### Work instructions:
Each entry below needs to be copied exactly, with nothing dropped.

### Records:

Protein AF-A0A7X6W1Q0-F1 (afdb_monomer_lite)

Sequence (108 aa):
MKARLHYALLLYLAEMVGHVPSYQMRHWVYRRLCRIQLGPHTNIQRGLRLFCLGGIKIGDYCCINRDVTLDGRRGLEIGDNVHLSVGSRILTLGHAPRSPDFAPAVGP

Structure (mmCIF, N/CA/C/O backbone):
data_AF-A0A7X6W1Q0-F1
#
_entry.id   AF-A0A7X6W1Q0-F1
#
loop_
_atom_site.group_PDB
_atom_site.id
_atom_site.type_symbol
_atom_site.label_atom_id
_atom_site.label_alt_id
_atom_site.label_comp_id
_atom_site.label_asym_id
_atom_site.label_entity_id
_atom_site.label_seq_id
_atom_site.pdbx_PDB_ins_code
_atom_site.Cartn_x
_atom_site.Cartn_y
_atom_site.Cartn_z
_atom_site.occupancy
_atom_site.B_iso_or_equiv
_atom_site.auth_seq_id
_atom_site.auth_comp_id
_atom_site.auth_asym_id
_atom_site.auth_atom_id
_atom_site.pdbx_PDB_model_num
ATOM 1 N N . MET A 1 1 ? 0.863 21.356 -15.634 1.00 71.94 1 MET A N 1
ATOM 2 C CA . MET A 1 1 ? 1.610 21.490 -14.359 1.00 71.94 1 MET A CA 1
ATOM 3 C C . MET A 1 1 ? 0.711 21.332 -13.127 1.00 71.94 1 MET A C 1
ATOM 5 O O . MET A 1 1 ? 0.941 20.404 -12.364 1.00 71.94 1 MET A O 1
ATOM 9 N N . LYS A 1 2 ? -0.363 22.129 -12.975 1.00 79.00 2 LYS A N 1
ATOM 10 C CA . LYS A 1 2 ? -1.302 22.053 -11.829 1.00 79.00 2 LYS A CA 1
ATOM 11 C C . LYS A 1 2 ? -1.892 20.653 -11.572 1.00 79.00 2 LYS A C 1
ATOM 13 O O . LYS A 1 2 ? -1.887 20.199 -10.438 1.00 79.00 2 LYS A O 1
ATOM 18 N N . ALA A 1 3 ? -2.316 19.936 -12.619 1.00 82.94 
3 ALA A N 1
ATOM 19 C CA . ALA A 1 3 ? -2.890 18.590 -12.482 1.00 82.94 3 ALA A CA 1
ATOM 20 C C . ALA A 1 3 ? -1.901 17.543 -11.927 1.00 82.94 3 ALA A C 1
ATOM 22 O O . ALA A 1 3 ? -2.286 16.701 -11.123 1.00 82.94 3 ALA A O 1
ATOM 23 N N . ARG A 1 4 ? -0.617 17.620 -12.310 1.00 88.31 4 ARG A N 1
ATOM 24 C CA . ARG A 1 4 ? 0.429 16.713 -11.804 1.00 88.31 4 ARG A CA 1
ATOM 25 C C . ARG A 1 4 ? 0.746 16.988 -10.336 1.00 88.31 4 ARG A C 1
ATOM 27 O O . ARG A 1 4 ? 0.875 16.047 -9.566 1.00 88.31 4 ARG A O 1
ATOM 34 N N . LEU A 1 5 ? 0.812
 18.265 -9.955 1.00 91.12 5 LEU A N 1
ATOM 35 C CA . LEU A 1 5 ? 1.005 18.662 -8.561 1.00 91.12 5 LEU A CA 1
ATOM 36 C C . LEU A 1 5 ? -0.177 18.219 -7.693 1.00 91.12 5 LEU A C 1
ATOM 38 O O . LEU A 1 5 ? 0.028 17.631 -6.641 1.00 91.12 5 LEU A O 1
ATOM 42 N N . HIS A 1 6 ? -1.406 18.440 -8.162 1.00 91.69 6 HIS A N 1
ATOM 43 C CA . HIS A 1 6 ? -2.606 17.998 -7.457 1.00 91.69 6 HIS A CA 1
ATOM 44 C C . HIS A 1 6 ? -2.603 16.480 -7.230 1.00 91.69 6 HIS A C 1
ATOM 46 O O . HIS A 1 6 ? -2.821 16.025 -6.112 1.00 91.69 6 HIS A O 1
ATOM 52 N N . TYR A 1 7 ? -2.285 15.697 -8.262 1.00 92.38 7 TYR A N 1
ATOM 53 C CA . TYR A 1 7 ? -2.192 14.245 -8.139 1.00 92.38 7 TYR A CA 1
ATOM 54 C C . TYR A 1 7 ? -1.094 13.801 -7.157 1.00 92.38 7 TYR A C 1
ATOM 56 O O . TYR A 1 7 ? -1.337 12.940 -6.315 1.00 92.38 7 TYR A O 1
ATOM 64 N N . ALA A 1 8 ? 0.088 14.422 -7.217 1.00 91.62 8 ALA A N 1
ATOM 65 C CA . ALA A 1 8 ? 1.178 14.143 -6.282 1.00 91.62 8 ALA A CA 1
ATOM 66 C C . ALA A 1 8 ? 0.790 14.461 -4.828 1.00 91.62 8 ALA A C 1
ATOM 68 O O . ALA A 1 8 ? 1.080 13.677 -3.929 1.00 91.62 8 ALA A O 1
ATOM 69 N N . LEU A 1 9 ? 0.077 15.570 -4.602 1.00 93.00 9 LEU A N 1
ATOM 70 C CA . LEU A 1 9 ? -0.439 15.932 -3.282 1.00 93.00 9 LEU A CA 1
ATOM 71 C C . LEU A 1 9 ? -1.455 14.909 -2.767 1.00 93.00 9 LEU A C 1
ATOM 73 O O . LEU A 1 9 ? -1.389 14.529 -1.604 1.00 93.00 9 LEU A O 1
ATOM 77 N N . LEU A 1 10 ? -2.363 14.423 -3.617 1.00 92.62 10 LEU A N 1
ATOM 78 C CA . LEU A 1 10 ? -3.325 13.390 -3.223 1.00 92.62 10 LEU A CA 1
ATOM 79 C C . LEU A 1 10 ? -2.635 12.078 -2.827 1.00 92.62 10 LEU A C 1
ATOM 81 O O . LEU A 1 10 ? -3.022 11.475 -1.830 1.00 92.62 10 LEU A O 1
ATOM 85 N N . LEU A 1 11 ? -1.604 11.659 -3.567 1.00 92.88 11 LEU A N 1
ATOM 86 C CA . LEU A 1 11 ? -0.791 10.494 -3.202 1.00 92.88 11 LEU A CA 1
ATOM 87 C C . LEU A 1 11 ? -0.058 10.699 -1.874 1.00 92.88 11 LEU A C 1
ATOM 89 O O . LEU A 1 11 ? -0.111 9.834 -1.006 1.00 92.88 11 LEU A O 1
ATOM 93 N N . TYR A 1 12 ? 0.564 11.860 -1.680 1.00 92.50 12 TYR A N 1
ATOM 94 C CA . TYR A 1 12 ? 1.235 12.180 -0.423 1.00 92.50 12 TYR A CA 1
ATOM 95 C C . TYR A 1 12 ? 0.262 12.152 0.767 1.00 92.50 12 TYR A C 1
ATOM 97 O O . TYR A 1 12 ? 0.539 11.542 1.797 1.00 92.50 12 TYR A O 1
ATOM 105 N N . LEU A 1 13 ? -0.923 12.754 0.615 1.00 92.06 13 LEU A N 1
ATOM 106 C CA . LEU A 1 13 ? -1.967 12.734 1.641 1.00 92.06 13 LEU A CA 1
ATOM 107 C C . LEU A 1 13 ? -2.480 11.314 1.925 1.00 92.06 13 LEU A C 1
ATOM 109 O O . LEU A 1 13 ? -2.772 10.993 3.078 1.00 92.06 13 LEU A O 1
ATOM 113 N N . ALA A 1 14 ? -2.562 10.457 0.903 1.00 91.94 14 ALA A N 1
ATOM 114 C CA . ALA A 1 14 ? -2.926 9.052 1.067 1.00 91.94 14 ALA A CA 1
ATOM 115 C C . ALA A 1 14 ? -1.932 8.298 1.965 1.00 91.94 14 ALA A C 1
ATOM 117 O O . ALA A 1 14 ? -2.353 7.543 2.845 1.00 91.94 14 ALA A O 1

### Response area:
Protein AF-A0A7X6W1Q0-F1 (afdb_monomer_lite)

Sequence (108 aa):
MKARLHYALLLYLAEMVGHVPSYQMRHWVYRRLCRIQLGPHTNIQRGLRLFCLGGIKIGDYCCINRDVTLDGRRGLEIGDNVHLSVGSRILTLGHAPRSPDFAPAVGP

Structure (mmCIF, N/CA/C/O backbone):
data_AF-A0A7X6W1Q0-F1
#
_entry.id   AF-A0A7X6W1Q0-F1
#
loop_
_atom_site.group_PDB
_atom_site.id
_atom_site.type_symbol
_atom_site.label_atom_id
_atom_site.label_alt_id
_atom_site.label_comp_id
_atom_site.label_asym_id
_atom_site.label_entity_id
_atom_site.label_seq_id
_atom_site.pdbx_PDB_ins_code
_atom_site.Cartn_x
_atom_site.Cartn_y
_atom_site.Cartn_z
_atom_site.occupancy
_atom_site.B_iso_or_equiv
_atom_site.auth_seq_id
_atom_site.auth_comp_id
_atom_site.auth_asym_id
_atom_site.auth_atom_id
_atom_site.pdbx_PDB_model_num
ATOM 1 N N . MET A 1 1 ? 0.863 21.356 -15.634 1.00 71.94 1 MET A N 1
ATOM 2 C CA . MET A 1 1 ? 1.610 21.490 -14.359 1.00 71.94 1 MET A CA 1
ATOM 3 C C . MET A 1 1 ? 0.711 21.332 -13.127 1.00 71.94 1 MET A C 1
ATOM 5 O O . MET A 1 1 ? 0.941 20.404 -12.364 1.00 71.94 1 MET A O 1
ATOM 9 N N . LYS A 1 2 ? -0.363 22.129 -12.975 1.00 79.00 2 LYS A N 1
ATOM 10 C CA . LYS A 1 2 ? -1.302 22.053 -11.829 1.00 79.00 2 LYS A CA 1
ATOM 11 C C . LYS A 1 2 ? -1.892 20.653 -11.572 1.00 79.00 2 LYS A C 1
ATOM 13 O O . LYS A 1 2 ? -1.887 20.199 -10.438 1.00 79.00 2 LYS A O 1
ATOM 18 N N . ALA A 1 3 ? -2.316 19.936 -12.619 1.00 82.94 
3 ALA A N 1
ATOM 19 C CA . ALA A 1 3 ? -2.890 18.590 -12.482 1.00 82.94 3 ALA A CA 1
ATOM 20 C C . ALA A 1 3 ? -1.901 17.543 -11.927 1.00 82.94 3 ALA A C 1
ATOM 22 O O . ALA A 1 3 ? -2.286 16.701 -11.123 1.00 82.94 3 ALA A O 1
ATOM 23 N N . ARG A 1 4 ? -0.617 17.620 -12.310 1.00 88.31 4 ARG A N 1
ATOM 24 C CA . ARG A 1 4 ? 0.429 16.713 -11.804 1.00 88.31 4 ARG A CA 1
ATOM 25 C C . ARG A 1 4 ? 0.746 16.988 -10.336 1.00 88.31 4 ARG A C 1
ATOM 27 O O . ARG A 1 4 ? 0.875 16.047 -9.566 1.00 88.31 4 ARG A O 1
ATOM 34 N N . LEU A 1 5 ? 0.812
 18.265 -9.955 1.00 91.12 5 LEU A N 1
ATOM 35 C CA . LEU A 1 5 ? 1.005 18.662 -8.561 1.00 91.12 5 LEU A CA 1
ATOM 36 C C . LEU A 1 5 ? -0.177 18.219 -7.693 1.00 91.12 5 LEU A C 1
ATOM 38 O O . LEU A 1 5 ? 0.028 17.631 -6.641 1.00 91.12 5 LEU A O 1
ATOM 42 N N . HIS A 1 6 ? -1.406 18.440 -8.162 1.00 91.69 6 HIS A N 1
ATOM 43 C CA . HIS A 1 6 ? -2.606 17.998 -7.457 1.00 91.69 6 HIS A CA 1
ATOM 44 C C . HIS A 1 6 ? -2.603 16.480 -7.230 1.00 91.69 6 HIS A C 1
ATOM 46 O O . HIS A 1 6 ? -2.821 16.025 -6.112 1.00 91.69 6 HIS A O 1
ATOM 52 N N . TYR A 1 7 ? -2.285 15.697 -8.262 1.00 92.38 7 TYR A N 1
ATOM 53 C CA . TYR A 1 7 ? -2.192 14.245 -8.139 1.00 92.38 7 TYR A CA 1
ATOM 54 C C . TYR A 1 7 ? -1.094 13.801 -7.157 1.00 92.38 7 TYR A C 1
ATOM 56 O O . TYR A 1 7 ? -1.337 12.940 -6.315 1.00 92.38 7 TYR A O 1
ATOM 64 N N . ALA A 1 8 ? 0.088 14.422 -7.217 1.00 91.62 8 ALA A N 1
ATOM 65 C CA . ALA A 1 8 ? 1.178 14.143 -6.282 1.00 91.62 8 ALA A CA 1
ATOM 66 C C . ALA A 1 8 ? 0.790 14.461 -4.828 1.00 91.62 8 ALA A C 1
ATOM 68 O O . ALA A 1 8 ? 1.080 13.677 -3.929 1.00 91.62 8 ALA A O 1
ATOM 69 N N . LEU A 1 9 ? 0.077 15.570 -4.602 1.00 93.00 9 LEU A N 1
ATOM 70 C CA . LEU A 1 9 ? -0.439 15.932 -3.282 1.00 93.00 9 LEU A CA 1
ATOM 71 C C . LEU A 1 9 ? -1.455 14.909 -2.767 1.00 93.00 9 LEU A C 1
ATOM 73 O O . LEU A 1 9 ? -1.389 14.529 -1.604 1.00 93.00 9 LEU A O 1
ATOM 77 N N . LEU A 1 10 ? -2.363 14.423 -3.617 1.00 92.62 10 LEU A N 1
ATOM 78 C CA . LEU A 1 10 ? -3.325 13.390 -3.223 1.00 92.62 10 LEU A CA 1
ATOM 79 C C . LEU A 1 10 ? -2.635 12.078 -2.827 1.00 92.62 10 LEU A C 1
ATOM 81 O O . LEU A 1 10 ? -3.022 11.475 -1.830 1.00 92.62 10 LEU A O 1
ATOM 85 N N . LEU A 1 11 ? -1.604 11.659 -3.567 1.00 92.88 11 LEU A N 1
ATOM 86 C CA . LEU A 1 11 ? -0.791 10.494 -3.202 1.00 92.88 11 LEU A CA 1
ATOM 87 C C . LEU A 1 11 ? -0.058 10.699 -1.874 1.00 92.88 11 LEU A C 1
ATOM 89 O O . LEU A 1 11 ? -0.111 9.834 -1.006 1.00 92.88 11 LEU A O 1
ATOM 93 N N . TYR A 1 12 ? 0.564 11.860 -1.680 1.00 92.50 12 TYR A N 1
ATOM 94 C CA . TYR A 1 12 ? 1.235 12.180 -0.423 1.00 92.50 12 TYR A CA 1
ATOM 95 C C . TYR A 1 12 ? 0.262 12.152 0.767 1.00 92.50 12 TYR A C 1
ATOM 97 O O . TYR A 1 12 ? 0.539 11.542 1.797 1.00 92.50 12 TYR A O 1
ATOM 105 N N . LEU A 1 13 ? -0.923 12.754 0.615 1.00 92.06 13 LEU A N 1
ATOM 106 C CA . LEU A 1 13 ? -1.967 12.734 1.641 1.00 92.06 13 LEU A CA 1
ATOM 107 C C . LEU A 1 13 ? -2.480 11.314 1.925 1.00 92.06 13 LEU A C 1
ATOM 109 O O . LEU A 1 13 ? -2.772 10.993 3.078 1.00 92.06 13 LEU A O 1
ATOM 113 N N . ALA A 1 14 ? -2.562 10.457 0.903 1.00 91.94 14 ALA A N 1
ATOM 114 C CA . ALA A 1 14 ? -2.926 9.052 1.067 1.00 91.94 14 ALA A CA 1
ATOM 115 C C . ALA A 1 14 ? -1.932 8.298 1.965 1.00 91.94 14 ALA A C 1
ATOM 117 O O . ALA A 1 14 ? -2.353 7.543 2.845 1.00 91.94 14 ALA A O 1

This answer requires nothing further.